Na essência de si mesmo, o homem sofre as metamorfoses do tempo e do espaço e, por isso, a identidade do bebê não será a mesma do ancião. A relação entre a cognição e o inconsciente passa por ajustes constantes e o resultado disso imprime novos perfis ao ser humano. A família, o primeiro círculo social estabelece a primeira face da nossa identidade; seja através de valores, ou conceitos, ou comportamentos, ou cultura, enfim. Depois a escola, o trabalho e todos os demais círculos sociais aos quais estaremos expostos. Na busca pela compatibilização “perfeita” entre o que somos e o que o mundo espera de nós evidencia-se o grande desafio.
Então, diante da inexistência da unanimidade, a identidade é posta à prova. A raça humana não é uma massa homogênea; mas, aceitar e lidar com as diferenças também não faz parte do jogo. Daqui e dali há sempre um mecanismo social para nivelar o individuo, não permitindo que sua singularidade salte aos olhos do mundo. Para uma regulação harmônica da própria sociedade é fundamental tornar as semelhanças bem mais visíveis e numerosas do que as diferenças; assim, ela “cria facilitadores” para unir uns aos outros pelas afinidades e os nichos sociais começam a se delinear. Imagine pessoas em constante pé-de-guerra, discutindo sem nenhum prognóstico de senso comum; isso seria totalmente improdutivo, um desperdício de tempo.
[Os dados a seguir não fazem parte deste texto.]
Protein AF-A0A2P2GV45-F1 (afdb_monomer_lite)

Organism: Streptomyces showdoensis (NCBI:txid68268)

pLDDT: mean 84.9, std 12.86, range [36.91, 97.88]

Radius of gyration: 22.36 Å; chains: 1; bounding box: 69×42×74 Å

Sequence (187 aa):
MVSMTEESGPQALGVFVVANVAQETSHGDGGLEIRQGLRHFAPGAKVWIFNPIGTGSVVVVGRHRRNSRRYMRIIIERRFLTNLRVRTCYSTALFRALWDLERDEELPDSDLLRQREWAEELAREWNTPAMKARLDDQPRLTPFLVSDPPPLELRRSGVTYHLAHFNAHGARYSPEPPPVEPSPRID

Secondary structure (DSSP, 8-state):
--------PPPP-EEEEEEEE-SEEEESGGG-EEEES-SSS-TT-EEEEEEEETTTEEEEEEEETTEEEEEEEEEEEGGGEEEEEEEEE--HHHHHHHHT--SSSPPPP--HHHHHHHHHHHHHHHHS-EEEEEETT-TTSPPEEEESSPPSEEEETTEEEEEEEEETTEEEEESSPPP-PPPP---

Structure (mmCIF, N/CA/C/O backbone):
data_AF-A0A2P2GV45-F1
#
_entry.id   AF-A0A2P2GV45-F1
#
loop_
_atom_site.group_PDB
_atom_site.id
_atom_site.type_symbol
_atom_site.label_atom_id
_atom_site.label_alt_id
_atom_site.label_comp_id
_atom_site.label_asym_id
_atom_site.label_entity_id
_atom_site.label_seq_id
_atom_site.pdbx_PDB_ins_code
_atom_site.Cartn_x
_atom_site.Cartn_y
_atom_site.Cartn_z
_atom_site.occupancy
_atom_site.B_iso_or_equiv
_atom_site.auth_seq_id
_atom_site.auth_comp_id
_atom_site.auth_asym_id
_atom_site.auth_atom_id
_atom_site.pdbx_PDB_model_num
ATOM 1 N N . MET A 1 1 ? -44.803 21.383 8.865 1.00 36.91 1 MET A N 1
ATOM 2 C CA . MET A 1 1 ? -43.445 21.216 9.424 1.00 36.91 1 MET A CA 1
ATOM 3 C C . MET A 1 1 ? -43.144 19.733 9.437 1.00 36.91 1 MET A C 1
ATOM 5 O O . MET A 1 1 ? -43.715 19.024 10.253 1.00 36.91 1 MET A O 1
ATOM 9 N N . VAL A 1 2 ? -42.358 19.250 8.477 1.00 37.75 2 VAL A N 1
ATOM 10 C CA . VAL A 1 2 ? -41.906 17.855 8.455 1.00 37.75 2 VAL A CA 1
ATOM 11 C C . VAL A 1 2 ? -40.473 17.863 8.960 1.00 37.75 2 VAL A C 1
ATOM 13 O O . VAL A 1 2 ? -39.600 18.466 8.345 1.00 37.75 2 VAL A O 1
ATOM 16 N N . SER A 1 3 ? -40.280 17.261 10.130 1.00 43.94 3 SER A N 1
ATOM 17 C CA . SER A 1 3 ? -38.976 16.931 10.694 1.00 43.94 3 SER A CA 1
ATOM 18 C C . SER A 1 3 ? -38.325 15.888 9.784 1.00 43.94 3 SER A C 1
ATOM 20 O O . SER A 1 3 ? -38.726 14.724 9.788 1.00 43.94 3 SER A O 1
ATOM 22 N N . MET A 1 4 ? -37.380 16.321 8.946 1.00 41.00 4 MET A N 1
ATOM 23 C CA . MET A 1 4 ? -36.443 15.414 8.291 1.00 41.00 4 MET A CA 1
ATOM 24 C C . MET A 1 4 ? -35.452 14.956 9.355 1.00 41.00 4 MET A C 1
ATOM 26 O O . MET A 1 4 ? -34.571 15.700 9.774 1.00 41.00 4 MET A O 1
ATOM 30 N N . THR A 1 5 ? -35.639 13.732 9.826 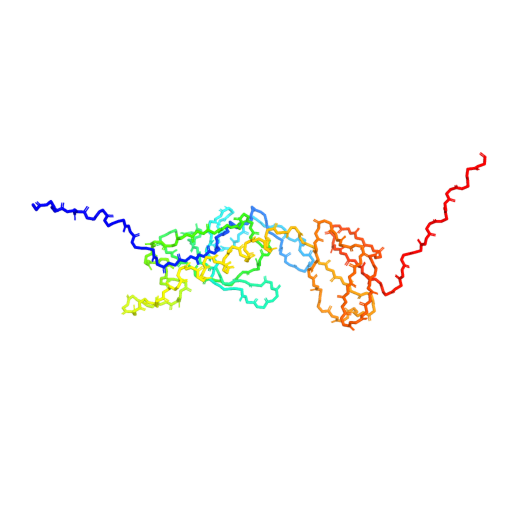1.00 46.25 5 THR A N 1
ATOM 31 C CA . THR A 1 5 ? -34.600 12.999 10.537 1.00 46.25 5 THR A CA 1
ATOM 32 C C . THR A 1 5 ? -33.565 12.601 9.493 1.00 46.25 5 THR A C 1
ATOM 34 O O . THR A 1 5 ? -33.805 11.709 8.685 1.00 46.25 5 THR A O 1
ATOM 37 N N . GLU A 1 6 ? -32.439 13.315 9.454 1.00 47.91 6 GLU A N 1
ATOM 38 C CA . GLU A 1 6 ? -31.255 12.849 8.737 1.00 47.91 6 GLU A CA 1
ATOM 39 C C . GLU A 1 6 ? -30.827 11.518 9.367 1.00 47.91 6 GLU A C 1
ATOM 41 O O . GLU A 1 6 ? -30.432 11.460 10.534 1.00 47.91 6 GLU A O 1
ATOM 46 N N . GLU A 1 7 ? -30.931 10.432 8.602 1.00 45.09 7 GLU A N 1
ATOM 47 C CA . GLU A 1 7 ? -30.241 9.181 8.899 1.00 45.09 7 GLU A CA 1
ATOM 48 C C . GLU A 1 7 ? -28.731 9.456 8.873 1.00 45.09 7 GLU A C 1
ATOM 50 O O . GLU A 1 7 ? -28.067 9.371 7.839 1.00 45.09 7 GLU A O 1
ATOM 55 N N . SER A 1 8 ? -28.182 9.841 10.025 1.00 48.94 8 SER A N 1
ATOM 56 C CA . SER A 1 8 ? -26.750 10.048 10.210 1.00 48.94 8 SER A CA 1
ATOM 57 C C . SER A 1 8 ? -26.058 8.683 10.207 1.00 48.94 8 SER A C 1
ATOM 59 O O . SER A 1 8 ? -25.905 8.019 11.235 1.00 48.94 8 SER A O 1
ATOM 61 N N . GLY A 1 9 ? -25.702 8.209 9.012 1.00 59.50 9 GLY A N 1
ATOM 62 C CA . GLY A 1 9 ? -24.778 7.092 8.848 1.00 59.50 9 GLY A CA 1
ATOM 63 C C . GLY A 1 9 ? -23.422 7.406 9.502 1.00 59.50 9 GLY A C 1
ATOM 64 O O . GLY A 1 9 ? -23.109 8.568 9.761 1.00 59.50 9 GLY A O 1
ATOM 65 N N . PRO A 1 10 ? -22.582 6.393 9.781 1.00 74.88 10 PRO A N 1
ATOM 66 C CA . PRO A 1 10 ? -21.284 6.628 10.405 1.00 74.88 10 PRO A CA 1
ATOM 67 C C . PRO A 1 10 ? -20.446 7.605 9.567 1.00 74.88 10 PRO A C 1
ATOM 69 O O . PRO A 1 10 ? -20.242 7.387 8.370 1.00 74.88 10 PRO A O 1
ATOM 72 N N . GLN A 1 11 ? -19.948 8.670 10.204 1.00 86.69 11 GLN A N 1
ATOM 73 C CA . GLN A 1 11 ? -19.128 9.689 9.552 1.00 86.69 11 GLN A CA 1
ATOM 74 C C . GLN A 1 11 ? -17.851 9.059 8.978 1.00 86.69 11 GLN A C 1
ATOM 76 O O . GLN A 1 11 ? -17.134 8.317 9.656 1.00 86.69 11 GLN A O 1
ATOM 81 N N . ALA A 1 12 ? -17.572 9.337 7.705 1.00 92.88 12 ALA A N 1
ATOM 82 C CA . ALA A 1 12 ? -16.340 8.907 7.060 1.00 92.88 12 ALA A CA 1
ATOM 83 C C . ALA A 1 12 ? -15.151 9.678 7.646 1.00 92.88 12 ALA A C 1
ATOM 85 O O . ALA A 1 12 ? -15.142 10.904 7.630 1.00 92.88 12 ALA A O 1
ATOM 86 N N . LEU A 1 13 ? -14.149 8.952 8.139 1.00 94.50 13 LEU A N 1
ATOM 87 C CA . LEU A 1 13 ? -12.956 9.539 8.752 1.00 94.50 13 LEU A CA 1
ATOM 88 C C . LEU A 1 13 ? -11.816 9.714 7.748 1.00 94.50 13 LEU A C 1
ATOM 90 O O . LEU A 1 13 ? -10.999 10.601 7.912 1.00 94.50 13 LEU A O 1
ATOM 94 N N . GLY A 1 14 ? -11.746 8.879 6.709 1.00 94.94 14 GLY A N 1
ATOM 95 C CA . GLY A 1 14 ? -10.713 8.990 5.679 1.00 94.94 14 GLY A CA 1
ATOM 96 C C . GLY A 1 14 ? -10.879 7.981 4.550 1.00 94.94 14 GLY A C 1
ATOM 97 O O . GLY A 1 14 ? -11.649 7.024 4.674 1.00 94.94 14 GLY A O 1
ATOM 98 N N . VAL A 1 15 ? -10.136 8.156 3.460 1.00 96.50 15 VAL A N 1
ATOM 99 C CA . VAL A 1 15 ? -10.080 7.209 2.335 1.00 96.50 15 VAL A CA 1
ATOM 100 C C . VAL A 1 15 ? -8.652 6.700 2.153 1.00 96.50 15 VAL A C 1
ATOM 102 O O . VAL A 1 15 ? -7.712 7.484 2.115 1.00 96.50 15 VAL A O 1
ATOM 105 N N . PHE A 1 16 ? -8.482 5.379 2.051 1.00 96.75 16 PHE A N 1
ATOM 106 C CA . PHE A 1 16 ? -7.160 4.749 1.976 1.00 96.75 16 PHE A CA 1
ATOM 107 C C . PHE A 1 16 ? -7.132 3.607 0.975 1.00 96.75 16 PHE A C 1
ATOM 109 O O . PHE A 1 16 ? -8.156 2.983 0.669 1.00 96.75 16 PHE A O 1
ATOM 116 N N . VAL A 1 17 ? -5.917 3.253 0.566 1.00 97.38 17 VAL A N 1
ATOM 117 C CA . VAL A 1 17 ? -5.655 1.960 -0.058 1.00 97.38 17 VAL A CA 1
ATOM 118 C C . VAL A 1 17 ? -5.659 0.872 1.011 1.00 97.38 17 VAL A C 1
ATOM 120 O O . VAL A 1 17 ? -5.050 0.984 2.073 1.00 97.38 17 VAL A O 1
ATOM 123 N N . VAL A 1 18 ? -6.351 -0.216 0.715 1.00 97.81 18 VAL A N 1
ATOM 124 C CA . VAL A 1 18 ? -6.408 -1.436 1.509 1.00 97.81 18 VAL A CA 1
ATOM 125 C C . VAL A 1 18 ? -5.866 -2.571 0.669 1.00 97.81 18 VAL A C 1
ATOM 127 O O . VAL A 1 18 ? -6.194 -2.689 -0.508 1.00 97.81 18 VAL A O 1
ATOM 130 N N . ALA A 1 19 ? -5.088 -3.439 1.294 1.00 97.44 19 ALA A N 1
ATOM 131 C CA . ALA A 1 19 ? -4.522 -4.614 0.664 1.00 97.44 19 ALA A CA 1
ATOM 132 C C . ALA A 1 19 ? -4.771 -5.861 1.513 1.00 97.44 19 ALA A C 1
ATOM 134 O O . ALA A 1 19 ? -5.273 -5.810 2.643 1.00 97.44 19 ALA A O 1
ATOM 135 N N . ASN A 1 20 ? -4.413 -7.002 0.950 1.00 97.25 20 ASN A N 1
ATOM 136 C CA . ASN A 1 20 ? -4.298 -8.266 1.646 1.00 97.25 20 ASN A CA 1
ATOM 137 C C . ASN A 1 20 ? -2.822 -8.663 1.715 1.00 97.25 20 ASN A C 1
ATOM 139 O O . ASN A 1 20 ? -2.081 -8.466 0.757 1.00 97.25 20 ASN A O 1
ATOM 143 N N . VAL A 1 21 ? -2.401 -9.244 2.835 1.00 95.75 21 VAL A N 1
ATOM 144 C CA . VAL A 1 21 ? -1.102 -9.919 2.921 1.00 95.75 21 VAL A CA 1
ATOM 145 C C . VAL A 1 21 ? -1.131 -11.139 2.007 1.00 95.75 21 VAL A C 1
ATOM 147 O O . VAL A 1 21 ? -2.095 -11.908 2.042 1.00 95.75 21 VAL A O 1
ATOM 150 N N . ALA A 1 22 ? -0.099 -11.306 1.184 1.00 92.75 22 ALA A N 1
ATOM 151 C CA . ALA A 1 22 ? 0.023 -12.439 0.277 1.00 92.75 22 ALA A CA 1
ATOM 152 C C . ALA A 1 22 ? -0.036 -13.775 1.039 1.00 92.75 22 ALA A C 1
ATOM 154 O O . ALA A 1 22 ? 0.347 -13.861 2.211 1.00 92.75 22 ALA A O 1
ATOM 155 N N . GLN A 1 23 ? -0.549 -14.819 0.380 1.00 90.25 23 GLN A N 1
ATOM 156 C CA . GLN A 1 23 ? -0.613 -16.156 0.981 1.00 90.25 23 GLN A CA 1
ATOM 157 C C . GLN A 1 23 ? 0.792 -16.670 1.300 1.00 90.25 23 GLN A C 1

Assim, sob lentes de aumento, verifica-se que o coletivo humano é altamente segmentado. Por essa razão, as pessoas começam a desenvolver com mais veemência a necessidade de enquadramento, de fazer com que a sua identidade se encaixe aos padrões do segmento a que pertencem ou desejam pertencer. É o caso, por exemplo, de jovens que fazem milhares de cirurgias plásticas para se tornarem parecidos com bonecos ou celebridades. Assumir aquela determinada identidade representa a aceitação social, o despertar do olhar do mundo para eles; mesmo que isso, possa lhes comprometer a saúde, ou até mesmo a vida.
Ou numa ótica mais impactante, quantas pessoas não têm se alistado a grupos radicais, por exemplo? Segundo o discurso dessas lideranças extremistas, a luta mortal em nome da glória traz a imediata aceitação. Seja para o bem ou para o mal, o ser humano não tem medido esforços para estabelecer, portanto, uma identidade socialmente aceita. É como se houvesse um “vale-tudo” e os fins justificassem mesmo os meios, especialmente entre os mais jovens. Afinal de contas, são na adolescência e na juventude, que as questões de identidade estão mais afloradas e susceptíveis a mais interferências externas. O bullying é um exemplo disso; na medida em que os jovens são induzidos violentamente a se encaixarem a determinados padrões de massificação social e de consumo.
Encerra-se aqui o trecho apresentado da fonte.